On the OP example at Huffduffer one clicks a "sign up" button (which has the
mouseover feedback you lack incidentally) to get to a page which is for sign
up. Hence the affordance is not so important as they're already in the "I need
to enter data"-pipeline.

Also FWIW I think messing with default button formats should be avoided unless
you're going to make sure that it's clearly a button (affordance again).

------
anigbrowl
Another thing I like about it that he doesn't mention is the button to 'join'
rather than 'submit', with its connotations of soulless bureaucracies.

------
shaunxcode
That is funny because the other night I started toying with
<http://www.promisegraph.com> \- obviously it doesn't work yet but I really
liked the idea of the form being in a sentence so I fleshed that in to see if
it was even viable.
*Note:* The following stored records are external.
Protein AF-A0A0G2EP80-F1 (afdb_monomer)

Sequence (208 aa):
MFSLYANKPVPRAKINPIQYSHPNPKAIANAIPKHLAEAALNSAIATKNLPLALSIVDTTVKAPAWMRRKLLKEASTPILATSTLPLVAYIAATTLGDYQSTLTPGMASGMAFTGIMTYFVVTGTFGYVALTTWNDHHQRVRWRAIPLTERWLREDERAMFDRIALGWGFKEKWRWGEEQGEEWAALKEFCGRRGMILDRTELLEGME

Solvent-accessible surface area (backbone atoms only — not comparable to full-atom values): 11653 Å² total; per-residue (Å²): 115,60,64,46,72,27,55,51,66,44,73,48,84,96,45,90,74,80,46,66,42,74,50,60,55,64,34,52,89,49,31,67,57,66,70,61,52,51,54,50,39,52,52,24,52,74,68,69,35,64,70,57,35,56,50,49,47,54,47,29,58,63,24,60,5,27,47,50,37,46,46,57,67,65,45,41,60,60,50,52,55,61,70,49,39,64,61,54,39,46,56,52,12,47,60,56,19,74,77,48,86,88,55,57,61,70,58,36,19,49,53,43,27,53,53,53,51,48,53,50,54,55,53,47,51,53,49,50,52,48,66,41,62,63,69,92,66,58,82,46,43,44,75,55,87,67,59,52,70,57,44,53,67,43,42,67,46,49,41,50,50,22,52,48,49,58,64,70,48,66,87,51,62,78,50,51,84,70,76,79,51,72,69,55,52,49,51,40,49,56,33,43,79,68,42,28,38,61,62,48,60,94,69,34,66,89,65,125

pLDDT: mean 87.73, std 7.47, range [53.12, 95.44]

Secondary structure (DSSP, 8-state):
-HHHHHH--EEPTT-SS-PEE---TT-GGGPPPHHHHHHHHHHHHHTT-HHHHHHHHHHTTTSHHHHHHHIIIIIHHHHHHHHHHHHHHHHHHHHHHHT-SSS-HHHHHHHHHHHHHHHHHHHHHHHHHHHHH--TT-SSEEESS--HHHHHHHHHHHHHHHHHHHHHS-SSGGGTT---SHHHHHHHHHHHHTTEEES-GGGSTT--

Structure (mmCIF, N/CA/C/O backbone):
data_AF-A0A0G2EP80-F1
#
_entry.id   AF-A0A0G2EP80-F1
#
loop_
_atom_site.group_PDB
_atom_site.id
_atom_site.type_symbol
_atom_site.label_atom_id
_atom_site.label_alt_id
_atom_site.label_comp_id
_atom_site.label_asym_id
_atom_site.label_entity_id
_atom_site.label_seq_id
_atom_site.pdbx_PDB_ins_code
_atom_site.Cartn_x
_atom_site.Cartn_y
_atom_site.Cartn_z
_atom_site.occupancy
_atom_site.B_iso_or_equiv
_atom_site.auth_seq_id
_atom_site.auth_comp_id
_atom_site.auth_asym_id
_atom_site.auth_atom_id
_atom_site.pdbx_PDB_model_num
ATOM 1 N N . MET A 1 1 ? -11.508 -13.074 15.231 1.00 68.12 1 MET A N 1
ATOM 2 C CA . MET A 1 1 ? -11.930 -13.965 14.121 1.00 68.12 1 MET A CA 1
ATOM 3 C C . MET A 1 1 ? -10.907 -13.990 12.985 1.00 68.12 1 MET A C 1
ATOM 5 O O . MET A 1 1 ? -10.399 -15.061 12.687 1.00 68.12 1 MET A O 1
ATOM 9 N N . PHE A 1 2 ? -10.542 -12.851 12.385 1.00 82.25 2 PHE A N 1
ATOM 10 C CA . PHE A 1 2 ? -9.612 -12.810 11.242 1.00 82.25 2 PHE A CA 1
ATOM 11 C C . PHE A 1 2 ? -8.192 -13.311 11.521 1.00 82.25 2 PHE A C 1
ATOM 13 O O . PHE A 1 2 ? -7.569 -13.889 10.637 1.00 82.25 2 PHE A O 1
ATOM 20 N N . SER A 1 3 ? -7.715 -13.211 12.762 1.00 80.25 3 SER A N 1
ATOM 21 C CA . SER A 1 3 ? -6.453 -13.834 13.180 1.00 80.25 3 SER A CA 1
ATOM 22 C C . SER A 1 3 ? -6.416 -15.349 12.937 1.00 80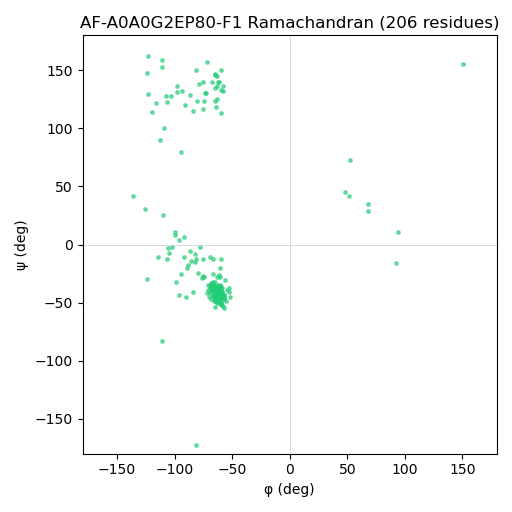.25 3 SER A C 1
ATOM 24 O O . SER A 1 3 ? -5.351 -15.894 12.657 1.00 80.25 3 SER A O 1
ATOM 26 N N . LEU A 1 4 ? -7.561 -16.036 12.995 1.00 83.19 4 LEU A N 1
ATOM 27 C CA . LEU A 1 4 ? -7.641 -17.475 12.746 1.00 83.19 4 LEU A CA 1
ATOM 28 C C . LEU A 1 4 ? -7.528 -17.809 11.257 1.00 83.19 4 LEU A C 1
ATOM 30 O O . LEU A 1 4 ? -7.042 -18.883 10.930 1.00 83.19 4 LEU A O 1
ATOM 34 N N . TYR A 1 5 ? -7.913 -16.904 10.354 1.00 83.00 5 TYR A N 1
ATOM 35 C CA . TYR A 1 5 ? -7.864 -17.159 8.911 1.00 83.00 5 TYR A CA 1
ATOM 36 C C . TYR A 1 5 ? -6.444 -17.498 8.436 1.00 83.00 5 TYR A C 1
ATOM 38 O O . TYR A 1 5 ? -6.251 -18.425 7.658 1.00 83.00 5 TYR A O 1
ATOM 46 N N . ALA A 1 6 ? -5.442 -16.792 8.964 1.00 81.69 6 ALA A N 1
ATOM 47 C CA . ALA A 1 6 ? -4.045 -16.989 8.592 1.00 81.69 6 ALA A CA 1
ATOM 48 C C . ALA A 1 6 ? -3.309 -18.047 9.435 1.00 81.69 6 ALA A C 1
ATOM 50 O O . ALA A 1 6 ? -2.274 -18.542 8.995 1.00 81.69 6 ALA A O 1
ATOM 51 N N . ASN A 1 7 ? -3.812 -18.375 10.632 1.00 85.50 7 ASN A N 1
ATOM 52 C CA . ASN A 1 7 ? -3.099 -19.200 11.619 1.00 85.50 7 ASN A CA 1
ATOM 53 C C . ASN A 1 7 ? -3.755 -20.561 11.904 1.00 85.50 7 ASN A C 1
ATOM 55 O O . ASN A 1 7 ? -3.153 -21.389 12.583 1.00 85.50 7 ASN A O 1
ATOM 59 N N . LYS A 1 8 ? -4.983 -20.812 11.432 1.00 87.44 8 LYS A N 1
ATOM 60 C CA . LYS A 1 8 ? -5.709 -22.052 11.732 1.00 87.44 8 LYS A CA 1
ATOM 61 C C . LYS A 1 8 ? -4.989 -23.263 11.114 1.00 87.44 8 LYS A C 1
ATOM 63 O O . LYS A 1 8 ? -4.826 -23.288 9.896 1.00 87.44 8 LYS A O 1
ATOM 68 N N . PRO A 1 9 ? -4.613 -24.287 11.904 1.00 87.00 9 PRO A N 1
ATOM 69 C CA . PRO A 1 9 ? -3.998 -25.495 11.369 1.00 87.00 9 PRO A CA 1
ATOM 70 C C . PRO A 1 9 ? -4.924 -26.196 10.371 1.00 87.00 9 PRO A C 1
ATOM 72 O O . PRO A 1 9 ? -6.113 -26.388 10.640 1.00 87.00 9 PRO A O 1
ATOM 75 N N . VAL A 1 10 ? -4.372 -26.588 9.222 1.00 84.75 10 VAL A N 1
ATOM 76 C CA . VAL A 1 10 ? -5.112 -27.279 8.158 1.00 84.75 10 VAL A CA 1
ATOM 77 C C . VAL A 1 10 ? -4.672 -28.744 8.131 1.00 84.75 10 VAL A C 1
ATOM 79 O O . VAL A 1 10 ? -3.460 -29.005 8.087 1.00 84.75 10 VAL A O 1
ATOM 82 N N . PRO A 1 11 ? -5.608 -29.711 8.177 1.00 86.38 11 PRO A N 1
ATOM 83 C CA . PRO A 1 11 ? -5.265 -31.126 8.107 1.00 86.38 11 PRO A CA 1
ATOM 84 C C . PRO A 1 11 ? -4.651 -31.457 6.741 1.00 86.38 11 PRO A C 1
ATOM 86 O O . PRO A 1 11 ? -5.164 -31.044 5.699 1.00 86.38 11 PRO A O 1
ATOM 89 N N . ARG A 1 12 ? -3.550 -32.214 6.733 1.00 80.94 12 ARG A N 1
ATOM 90 C CA . ARG A 1 12 ? -2.972 -32.750 5.496 1.00 80.94 12 ARG A CA 1
ATOM 91 C C . ARG A 1 12 ? -3.840 -33.900 5.003 1.00 80.94 12 ARG A C 1
ATOM 93 O O . ARG A 1 12 ? -4.077 -34.865 5.727 1.00 80.94 12 ARG A O 1
ATOM 100 N N . ALA A 1 13 ? -4.313 -33.793 3.766 1.00 78.81 13 ALA A N 1
ATOM 101 C CA . ALA A 1 13 ? -5.103 -34.847 3.150 1.00 78.81 13 ALA A CA 1
ATOM 102 C C . ALA A 1 13 ? -4.276 -36.141 3.023 1.00 78.81 13 ALA A C 1
ATOM 104 O O . ALA A 1 13 ? -3.110 -36.093 2.637 1.00 78.81 13 ALA A O 1
ATOM 105 N N . LYS A 1 14 ? -4.919 -37.290 3.282 1.00 69.81 14 LYS A N 1
ATOM 106 C CA . LYS A 1 14 ? -4.402 -38.649 3.017 1.00 69.81 14 LYS A CA 1
ATOM 107 C C . LYS A 1 14 ? -3.202 -39.105 3.871 1.00 69.81 14 LYS A C 1
ATOM 109 O O . LYS A 1 14 ? -2.369 -39.863 3.387 1.00 69.81 14 LYS A O 1
ATOM 114 N N . ILE A 1 15 ? -3.128 -38.698 5.140 1.00 66.62 15 ILE A N 1
ATOM 115 C CA . ILE A 1 15 ? -2.152 -39.231 6.109 1.00 66.62 15 ILE A CA 1
ATOM 116 C C . ILE A 1 15 ? -2.911 -39.786 7.318 1.00 66.62 15 ILE A C 1
ATOM 118 O O . ILE A 1 15 ? -3.783 -39.106 7.859 1.00 66.62 15 ILE A O 1
ATOM 122 N N . ASN A 1 16 ? -2.594 -41.021 7.716 1.00 77.06 16 ASN A N 1
ATOM 123 C CA . ASN A 1 16 ? -3.113 -41.660 8.924 1.00 77.06 16 ASN A CA 1
ATOM 124 C C . ASN A 1 16 ? -1.914 -42.006 9.830 1.00 77.06 16 ASN A C 1
ATOM 126 O O . ASN A 1 16 ? -1.084 -42.809 9.401 1.00 77.06 16 ASN A O 1
ATOM 130 N N . PRO A 1 17 ? -1.752 -41.398 11.023 1.00 81.19 17 PRO A N 1
ATOM 131 C CA . PRO A 1 17 ? -2.665 -40.481 11.719 1.00 81.19 17 PRO A CA 1
ATOM 132 C C . PRO A 1 17 ? -2.766 -39.086 11.077 1.00 81.19 17 PRO A C 1
ATOM 134 O O . PRO A 1 17 ? -1.850 -38.642 10.384 1.00 81.19 17 PRO A O 1
ATOM 137 N N . ILE A 1 18 ? -3.879 -38.384 11.330 1.00 80.44 18 ILE A N 1
ATOM 138 C CA . ILE A 1 18 ? -4.140 -37.033 10.804 1.00 80.44 18 ILE A CA 1
ATOM 139 C C . ILE A 1 18 ? -3.050 -36.075 11.295 1.00 80.44 18 ILE A C 1
ATOM 141 O O . ILE A 1 18 ? -2.972 -35.752 12.479 1.00 80.44 18 ILE A O 1
ATOM 145 N N . GLN A 1 19 ? -2.228 -35.584 10.370 1.00 83.62 19 GLN A N 1
ATOM 146 C CA . GLN A 1 19 ? -1.222 -34.564 10.653 1.00 83.62 19 GLN A CA 1
ATOM 147 C C . GLN A 1 19 ? -1.748 -33.184 10.265 1.00 83.62 19 GLN A C 1
ATOM 149 O O . GLN A 1 19 ? -2.223 -32.972 9.147 1.00 83.62 19 GLN A O 1
ATOM 154 N N . TYR A 1 20 ? -1.621 -32.220 11.173 1.00 84.62 20 TYR A N 1
ATOM 155 C CA . TYR A 1 20 ? -1.972 -30.829 10.912 1.00 84.62 20 TYR A CA 1
ATOM 156 C C . TYR A 1 20 ? -0.745 -30.049 10.454 1.00 84.62 20 TYR A C 1
ATOM 158 O O . TYR A 1 20 ? 0.319 -30.103 11.069 1.00 84.62 20 TYR A O 1
ATOM 166 N N . SER A 1 21 ? -0.903 -29.288 9.376 1.00 84.50 21 SER A N 1
ATOM 167 C CA . SER A 1 21 ? 0.102 -28.329 8.932 1.00 84.50 21 SER A CA 1
ATOM 168 C C . SER A 1 21 ? -0.257 -26.933 9.420 1.00 84.50 21 SER A C 1
ATOM 170 O O . SER A 1 21 ? -1.417 -26.524 9.358 1.00 84.50 21 SER A O 1
ATOM 172 N N . HIS A 1 22 ? 0.742 -26.208 9.919 1.00 84.12 22 HIS A N 1
ATOM 173 C CA . HIS A 1 22 ? 0.574 -24.813 10.300 1.00 84.12 22 HIS A CA 1
ATOM 174 C C . HIS A 1 22 ? 0.741 -23.953 9.042 1.00 84.12 22 HIS A C 1
ATOM 176 O O . HIS A 1 22 ? 1.828 -23.959 8.453 1.00 84.12 22 HIS A O 1
ATOM 182 N N . PRO A 1 23 ? -0.313 -23.258 8.578 1.00 83.56 23 PR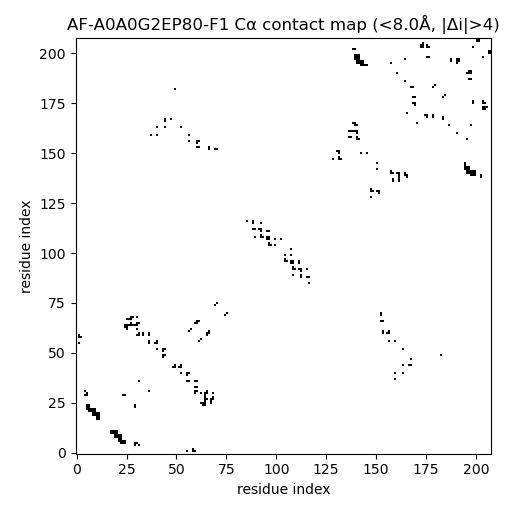O A N 1
ATOM 183 C CA . PRO A 1 23 ? -0.187 -22.377 7.429 1.00 83.56 23 PRO A CA 1
ATOM 184 C C . PRO A 1 23 ? 0.753 -21.215 7.757 1.00 83.56 23 PRO A C 1
ATOM 186 O O . PRO A 1 23 ? 0.807 -20.729 8.883 1.00 83.56 23 PRO A O 1
ATOM 189 N N . ASN A 1 24 ? 1.501 -20.752 6.756 1.00 86.62 24 ASN A N 1
ATOM 190 C CA . ASN A 1 24 ? 2.366 -19.591 6.920 1.00 86.62 24 ASN A CA 1
ATOM 191 C C . ASN A 1 24 ? 1.508 -18.309 6.934 1.00 86.62 24 ASN A C 1
ATOM 193 O O . ASN A 1 24 ? 0.928 -17.965 5.898 1.00 86.62 24 ASN A O 1
ATOM 197 N N . PRO A 1 25 ? 1.465 -17.540 8.037 1.00 85.69 25 PRO A N 1
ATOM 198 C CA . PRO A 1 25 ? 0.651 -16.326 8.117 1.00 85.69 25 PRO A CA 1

Backend should be coming along this weekend.

------
hariis
Help me understand here,

These kinds of form improvements should be done for trying out services that
the user already is familiar with, like buying a car, getting a insurance
quote, and where there are multiple choices of service providers, right?

Because, on a sign up form for a new web service, I really don't want users to
be tricked into signing up. I only want those users who understand what my
service offers (through the intro blurb, videos etc) to sign up and if you
have decided to try based on the merit, why would a form design matter? If I
lost a sign up due to a form design, my service is probably weak, no?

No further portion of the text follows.